Question

Find the real solutions, if any, of each equation. Use the quadratic formula. $$ \frac{3 x}{x-2}+\frac{1}{x}=4 $$

Short answer

The real solutions are: \( x = \frac{9 + \sqrt{73}}{2} \) and \( x = \frac{9 - \sqrt{73}}{2} \)

Step-by-step solution

Clear the fractions

To clear the fractions, find the common denominator, which is \(x(x-2)\). Multiply every term by \(x(x-2)\): \[ \frac{3x}{x-2} \times x(x-2) + \frac{1}{x} \times x(x-2) = 4 \times x(x-2) \]

Simplify the equation

Simplify each term: \[ 3x^2 + (x-2) = 4x^2 - 8x \]

Combine like terms

Combine all the terms to one side of the equation: \[ 3x^2 + x - 2 = 4x^2 - 8x \]Move all terms to one side to set the equation to 0: \[ 0 = 4x^2 - 8x - 3x^2 - x + 2 \]Simplify: \[ 0 = x^2 - 9x + 2 \]

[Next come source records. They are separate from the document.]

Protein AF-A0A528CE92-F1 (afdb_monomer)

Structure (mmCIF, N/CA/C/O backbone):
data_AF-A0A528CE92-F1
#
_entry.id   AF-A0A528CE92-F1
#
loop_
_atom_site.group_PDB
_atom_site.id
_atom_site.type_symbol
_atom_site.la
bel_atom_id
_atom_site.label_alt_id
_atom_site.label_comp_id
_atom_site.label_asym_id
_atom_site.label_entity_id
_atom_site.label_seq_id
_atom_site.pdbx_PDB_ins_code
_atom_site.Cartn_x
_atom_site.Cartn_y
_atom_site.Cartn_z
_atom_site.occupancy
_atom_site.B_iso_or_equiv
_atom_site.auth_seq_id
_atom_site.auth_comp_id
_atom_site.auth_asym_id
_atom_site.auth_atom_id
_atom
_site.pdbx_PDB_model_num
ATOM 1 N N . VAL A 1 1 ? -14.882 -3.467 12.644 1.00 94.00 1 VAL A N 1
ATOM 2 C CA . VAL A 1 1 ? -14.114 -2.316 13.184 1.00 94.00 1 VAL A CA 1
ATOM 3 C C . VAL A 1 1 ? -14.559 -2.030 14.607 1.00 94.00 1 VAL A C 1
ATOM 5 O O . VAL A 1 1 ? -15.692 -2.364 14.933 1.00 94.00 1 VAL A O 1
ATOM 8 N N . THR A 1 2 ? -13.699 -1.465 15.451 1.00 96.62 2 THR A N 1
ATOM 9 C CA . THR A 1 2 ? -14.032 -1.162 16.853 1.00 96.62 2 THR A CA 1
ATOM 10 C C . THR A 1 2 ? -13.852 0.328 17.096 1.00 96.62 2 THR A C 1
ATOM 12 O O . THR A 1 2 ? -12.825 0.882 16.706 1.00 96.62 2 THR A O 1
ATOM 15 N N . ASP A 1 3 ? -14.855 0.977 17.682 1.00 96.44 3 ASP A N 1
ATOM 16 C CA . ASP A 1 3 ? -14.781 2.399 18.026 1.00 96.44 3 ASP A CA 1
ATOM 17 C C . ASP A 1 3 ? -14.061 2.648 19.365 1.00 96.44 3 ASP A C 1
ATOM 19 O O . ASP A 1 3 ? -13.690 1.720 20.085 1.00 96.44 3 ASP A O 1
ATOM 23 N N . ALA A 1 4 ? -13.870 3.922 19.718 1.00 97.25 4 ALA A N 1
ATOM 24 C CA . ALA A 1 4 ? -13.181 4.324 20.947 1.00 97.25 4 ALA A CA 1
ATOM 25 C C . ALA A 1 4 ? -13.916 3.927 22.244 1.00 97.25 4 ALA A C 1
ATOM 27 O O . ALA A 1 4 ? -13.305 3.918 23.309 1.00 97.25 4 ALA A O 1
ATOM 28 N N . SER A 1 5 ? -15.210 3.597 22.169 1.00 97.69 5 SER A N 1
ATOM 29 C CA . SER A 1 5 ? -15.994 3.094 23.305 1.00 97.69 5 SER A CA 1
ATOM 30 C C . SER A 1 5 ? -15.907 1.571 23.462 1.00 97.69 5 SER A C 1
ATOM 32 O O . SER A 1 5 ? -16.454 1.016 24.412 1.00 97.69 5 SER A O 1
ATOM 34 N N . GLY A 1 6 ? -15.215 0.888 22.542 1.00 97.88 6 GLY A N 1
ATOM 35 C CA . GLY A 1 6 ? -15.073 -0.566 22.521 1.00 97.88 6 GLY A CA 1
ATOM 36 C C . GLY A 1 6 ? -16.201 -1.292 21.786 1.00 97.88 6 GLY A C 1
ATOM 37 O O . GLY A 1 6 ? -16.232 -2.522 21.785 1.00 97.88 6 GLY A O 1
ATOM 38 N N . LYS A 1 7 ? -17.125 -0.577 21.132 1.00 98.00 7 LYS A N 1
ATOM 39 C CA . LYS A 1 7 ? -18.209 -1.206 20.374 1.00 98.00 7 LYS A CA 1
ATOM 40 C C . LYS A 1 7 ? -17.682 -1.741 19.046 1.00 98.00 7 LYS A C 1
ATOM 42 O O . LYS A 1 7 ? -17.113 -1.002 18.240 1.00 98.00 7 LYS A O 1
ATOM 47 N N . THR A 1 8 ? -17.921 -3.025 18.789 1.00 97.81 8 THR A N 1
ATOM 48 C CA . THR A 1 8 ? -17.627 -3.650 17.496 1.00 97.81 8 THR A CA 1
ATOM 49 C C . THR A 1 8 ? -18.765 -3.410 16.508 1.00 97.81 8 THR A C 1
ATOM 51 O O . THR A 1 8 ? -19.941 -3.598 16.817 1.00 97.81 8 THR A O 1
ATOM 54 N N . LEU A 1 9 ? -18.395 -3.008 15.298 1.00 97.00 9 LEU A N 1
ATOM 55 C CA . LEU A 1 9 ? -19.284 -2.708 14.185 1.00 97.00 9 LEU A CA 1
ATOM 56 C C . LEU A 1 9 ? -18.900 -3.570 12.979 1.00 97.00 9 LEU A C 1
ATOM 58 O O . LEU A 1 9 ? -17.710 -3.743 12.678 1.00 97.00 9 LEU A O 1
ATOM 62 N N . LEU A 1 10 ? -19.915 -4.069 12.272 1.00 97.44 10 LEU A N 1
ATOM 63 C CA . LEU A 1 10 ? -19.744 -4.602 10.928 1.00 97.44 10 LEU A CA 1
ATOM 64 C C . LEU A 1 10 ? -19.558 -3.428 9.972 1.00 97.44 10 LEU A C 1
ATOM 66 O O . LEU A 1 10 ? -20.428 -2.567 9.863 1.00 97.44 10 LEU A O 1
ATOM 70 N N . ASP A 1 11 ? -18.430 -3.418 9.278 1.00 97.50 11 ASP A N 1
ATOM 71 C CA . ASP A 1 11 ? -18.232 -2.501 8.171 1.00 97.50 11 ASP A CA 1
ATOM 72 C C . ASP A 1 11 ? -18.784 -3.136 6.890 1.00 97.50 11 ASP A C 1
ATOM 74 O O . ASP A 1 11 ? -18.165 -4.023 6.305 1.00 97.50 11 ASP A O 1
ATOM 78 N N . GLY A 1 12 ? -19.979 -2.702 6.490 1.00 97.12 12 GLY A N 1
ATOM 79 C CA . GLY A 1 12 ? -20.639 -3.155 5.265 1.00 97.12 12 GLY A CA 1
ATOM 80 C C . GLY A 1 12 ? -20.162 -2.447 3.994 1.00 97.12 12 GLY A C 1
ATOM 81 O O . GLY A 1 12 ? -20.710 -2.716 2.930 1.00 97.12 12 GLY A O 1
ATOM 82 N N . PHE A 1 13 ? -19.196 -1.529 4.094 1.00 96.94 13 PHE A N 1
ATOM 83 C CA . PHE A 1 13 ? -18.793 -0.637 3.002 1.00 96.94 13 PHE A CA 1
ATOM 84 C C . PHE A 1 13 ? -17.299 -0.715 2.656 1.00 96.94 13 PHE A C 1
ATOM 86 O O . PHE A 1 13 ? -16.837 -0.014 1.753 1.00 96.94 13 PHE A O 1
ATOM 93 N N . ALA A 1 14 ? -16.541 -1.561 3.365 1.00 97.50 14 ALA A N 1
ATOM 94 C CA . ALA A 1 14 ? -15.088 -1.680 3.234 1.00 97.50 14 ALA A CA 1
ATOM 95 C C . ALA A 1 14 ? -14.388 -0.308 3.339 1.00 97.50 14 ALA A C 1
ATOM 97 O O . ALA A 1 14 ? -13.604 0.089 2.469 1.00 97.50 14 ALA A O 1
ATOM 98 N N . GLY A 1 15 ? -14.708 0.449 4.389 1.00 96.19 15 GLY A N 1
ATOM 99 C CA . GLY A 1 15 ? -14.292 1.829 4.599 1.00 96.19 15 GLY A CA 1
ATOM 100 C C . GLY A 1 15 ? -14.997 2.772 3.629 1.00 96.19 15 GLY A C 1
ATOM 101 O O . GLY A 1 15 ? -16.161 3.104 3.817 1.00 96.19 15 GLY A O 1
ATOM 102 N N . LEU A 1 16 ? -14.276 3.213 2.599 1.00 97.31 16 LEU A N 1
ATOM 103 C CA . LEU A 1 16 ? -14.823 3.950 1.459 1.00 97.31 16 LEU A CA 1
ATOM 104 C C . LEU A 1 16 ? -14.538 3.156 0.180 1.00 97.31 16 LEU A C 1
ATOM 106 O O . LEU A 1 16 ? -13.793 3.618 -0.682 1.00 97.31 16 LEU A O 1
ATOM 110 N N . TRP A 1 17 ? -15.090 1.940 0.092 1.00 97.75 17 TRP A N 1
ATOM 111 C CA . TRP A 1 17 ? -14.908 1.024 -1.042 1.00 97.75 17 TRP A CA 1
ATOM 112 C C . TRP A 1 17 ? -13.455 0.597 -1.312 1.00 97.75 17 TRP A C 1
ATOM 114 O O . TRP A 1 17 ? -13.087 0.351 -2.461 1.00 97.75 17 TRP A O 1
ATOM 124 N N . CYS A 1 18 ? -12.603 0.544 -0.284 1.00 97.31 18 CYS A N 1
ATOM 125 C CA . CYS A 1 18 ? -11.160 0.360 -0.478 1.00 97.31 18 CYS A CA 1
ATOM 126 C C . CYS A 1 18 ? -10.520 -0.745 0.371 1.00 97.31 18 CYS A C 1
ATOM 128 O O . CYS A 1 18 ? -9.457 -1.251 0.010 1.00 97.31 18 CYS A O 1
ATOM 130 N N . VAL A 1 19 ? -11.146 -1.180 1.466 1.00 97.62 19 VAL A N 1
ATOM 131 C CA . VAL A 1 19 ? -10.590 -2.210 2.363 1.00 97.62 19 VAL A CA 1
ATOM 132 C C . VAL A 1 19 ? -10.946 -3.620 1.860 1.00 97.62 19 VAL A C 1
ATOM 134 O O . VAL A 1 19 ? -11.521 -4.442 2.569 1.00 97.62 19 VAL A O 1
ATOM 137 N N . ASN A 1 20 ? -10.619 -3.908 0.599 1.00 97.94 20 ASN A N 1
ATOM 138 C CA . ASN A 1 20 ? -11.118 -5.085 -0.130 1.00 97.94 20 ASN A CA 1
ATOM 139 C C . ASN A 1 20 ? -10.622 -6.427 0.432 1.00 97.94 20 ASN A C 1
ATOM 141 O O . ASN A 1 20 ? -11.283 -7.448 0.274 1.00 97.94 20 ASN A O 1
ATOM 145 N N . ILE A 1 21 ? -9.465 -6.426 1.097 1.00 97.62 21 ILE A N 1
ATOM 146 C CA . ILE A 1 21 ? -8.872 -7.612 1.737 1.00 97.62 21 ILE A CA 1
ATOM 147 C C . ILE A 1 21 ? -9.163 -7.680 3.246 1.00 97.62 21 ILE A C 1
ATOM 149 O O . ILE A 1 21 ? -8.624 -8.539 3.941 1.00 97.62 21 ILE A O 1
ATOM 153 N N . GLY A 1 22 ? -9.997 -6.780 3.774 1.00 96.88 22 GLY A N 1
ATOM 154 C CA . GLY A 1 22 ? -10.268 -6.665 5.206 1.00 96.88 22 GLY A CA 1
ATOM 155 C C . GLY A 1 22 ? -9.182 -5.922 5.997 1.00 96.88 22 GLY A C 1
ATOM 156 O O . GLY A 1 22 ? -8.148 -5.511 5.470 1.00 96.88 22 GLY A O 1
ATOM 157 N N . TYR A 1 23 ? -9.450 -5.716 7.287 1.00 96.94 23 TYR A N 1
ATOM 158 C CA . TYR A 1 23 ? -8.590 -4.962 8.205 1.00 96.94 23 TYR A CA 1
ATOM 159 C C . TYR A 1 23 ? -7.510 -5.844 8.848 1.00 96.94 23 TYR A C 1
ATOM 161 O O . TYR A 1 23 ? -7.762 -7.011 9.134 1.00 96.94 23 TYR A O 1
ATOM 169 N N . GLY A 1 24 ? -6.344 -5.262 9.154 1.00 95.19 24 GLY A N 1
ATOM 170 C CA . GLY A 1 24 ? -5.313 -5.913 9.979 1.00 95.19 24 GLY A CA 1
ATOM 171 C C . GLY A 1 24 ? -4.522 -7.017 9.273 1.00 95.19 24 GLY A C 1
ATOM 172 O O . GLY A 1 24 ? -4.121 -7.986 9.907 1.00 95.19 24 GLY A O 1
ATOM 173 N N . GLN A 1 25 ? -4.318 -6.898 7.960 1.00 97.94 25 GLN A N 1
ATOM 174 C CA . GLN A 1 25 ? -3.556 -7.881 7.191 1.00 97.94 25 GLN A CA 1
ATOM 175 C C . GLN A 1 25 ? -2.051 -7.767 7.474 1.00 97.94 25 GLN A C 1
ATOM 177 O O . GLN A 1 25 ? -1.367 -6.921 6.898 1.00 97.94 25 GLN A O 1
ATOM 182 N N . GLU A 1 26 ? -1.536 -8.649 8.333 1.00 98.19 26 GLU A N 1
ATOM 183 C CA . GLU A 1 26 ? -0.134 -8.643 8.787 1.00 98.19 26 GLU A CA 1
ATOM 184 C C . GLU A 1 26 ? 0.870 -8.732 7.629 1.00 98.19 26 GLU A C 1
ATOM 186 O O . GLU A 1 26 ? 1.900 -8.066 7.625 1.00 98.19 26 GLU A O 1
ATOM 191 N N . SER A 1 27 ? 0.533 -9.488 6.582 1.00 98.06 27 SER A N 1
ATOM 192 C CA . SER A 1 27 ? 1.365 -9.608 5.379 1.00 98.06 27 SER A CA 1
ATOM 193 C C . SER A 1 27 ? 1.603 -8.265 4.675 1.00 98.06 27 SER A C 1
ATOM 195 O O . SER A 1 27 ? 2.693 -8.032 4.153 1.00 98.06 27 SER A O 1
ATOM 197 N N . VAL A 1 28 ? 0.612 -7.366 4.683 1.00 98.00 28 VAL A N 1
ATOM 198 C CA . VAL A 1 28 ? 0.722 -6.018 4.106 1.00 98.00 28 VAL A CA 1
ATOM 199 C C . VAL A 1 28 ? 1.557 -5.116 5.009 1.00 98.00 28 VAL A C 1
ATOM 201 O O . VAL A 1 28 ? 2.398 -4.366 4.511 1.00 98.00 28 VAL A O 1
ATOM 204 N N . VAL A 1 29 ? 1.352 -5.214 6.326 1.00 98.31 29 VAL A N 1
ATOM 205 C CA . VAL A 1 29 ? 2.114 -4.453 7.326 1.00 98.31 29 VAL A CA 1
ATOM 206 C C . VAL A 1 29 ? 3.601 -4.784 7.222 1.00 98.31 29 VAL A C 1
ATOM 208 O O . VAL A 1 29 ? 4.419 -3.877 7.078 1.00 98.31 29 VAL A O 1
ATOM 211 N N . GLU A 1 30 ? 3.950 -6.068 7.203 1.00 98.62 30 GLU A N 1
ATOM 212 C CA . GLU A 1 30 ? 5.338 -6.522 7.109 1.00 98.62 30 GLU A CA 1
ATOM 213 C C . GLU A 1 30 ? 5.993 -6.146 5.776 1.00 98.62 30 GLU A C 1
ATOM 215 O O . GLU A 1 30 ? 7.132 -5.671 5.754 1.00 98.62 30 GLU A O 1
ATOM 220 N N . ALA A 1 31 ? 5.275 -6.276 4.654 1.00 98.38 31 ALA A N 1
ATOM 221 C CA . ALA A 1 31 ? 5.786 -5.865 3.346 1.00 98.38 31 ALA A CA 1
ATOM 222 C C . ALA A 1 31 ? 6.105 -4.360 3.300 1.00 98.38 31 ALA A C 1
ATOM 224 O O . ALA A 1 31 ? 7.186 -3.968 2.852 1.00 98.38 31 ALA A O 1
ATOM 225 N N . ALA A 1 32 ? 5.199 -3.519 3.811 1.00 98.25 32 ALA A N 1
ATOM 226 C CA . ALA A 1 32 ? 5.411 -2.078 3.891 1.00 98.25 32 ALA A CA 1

Apply the quadratic formula

Use the quadratic formula \( x = \frac{-b \pm \sqrt{b^2 - 4ac}}{2a} \) where \( a = 1 \), \( b = -9 \), and \( c = 2 \): \[ x = \frac{-(-9) \pm \sqrt{(-9)^2 - 4(1)(2)}}{2(1)} \]

Simplify within the quadratic formula

Simplify the terms under the square root and the rest of the formula: \[ x = \frac{9 \pm \sqrt{81 - 8}}{2} = \frac{9 \pm \sqrt{73}}{2} \]

Write the final solutions

The real solutions are: \[ x = \frac{9 + \sqrt{73}}{2} \text{ and } x = \frac{9 - \sqrt{73}}{2} \]

Key concepts

Solve quadratic equations

To solve quadratic equations, one powerful and universal method we use is the quadratic formula. A quadratic equation typically has the form: \[ ax^2 + bx + c = 0 \] The quadratic formula helps us find the values of \( x \) that satisfy this equation. The formula is: \[ x = \frac{-b \pm \sqrt{b^2 - 4ac}}{2a} \] Here, \( a \), \( b \), and \( c \) are coefficients from the equation.
To use the quadratic formula, follow these steps:

• Identify \( a \), \( b \), and \( c \) from the quadratic equation.
• Substitute these values into the formula.
• Simplify the expression under the square root (known as the discriminant).
• Calculate the values of \( x \) using the formula.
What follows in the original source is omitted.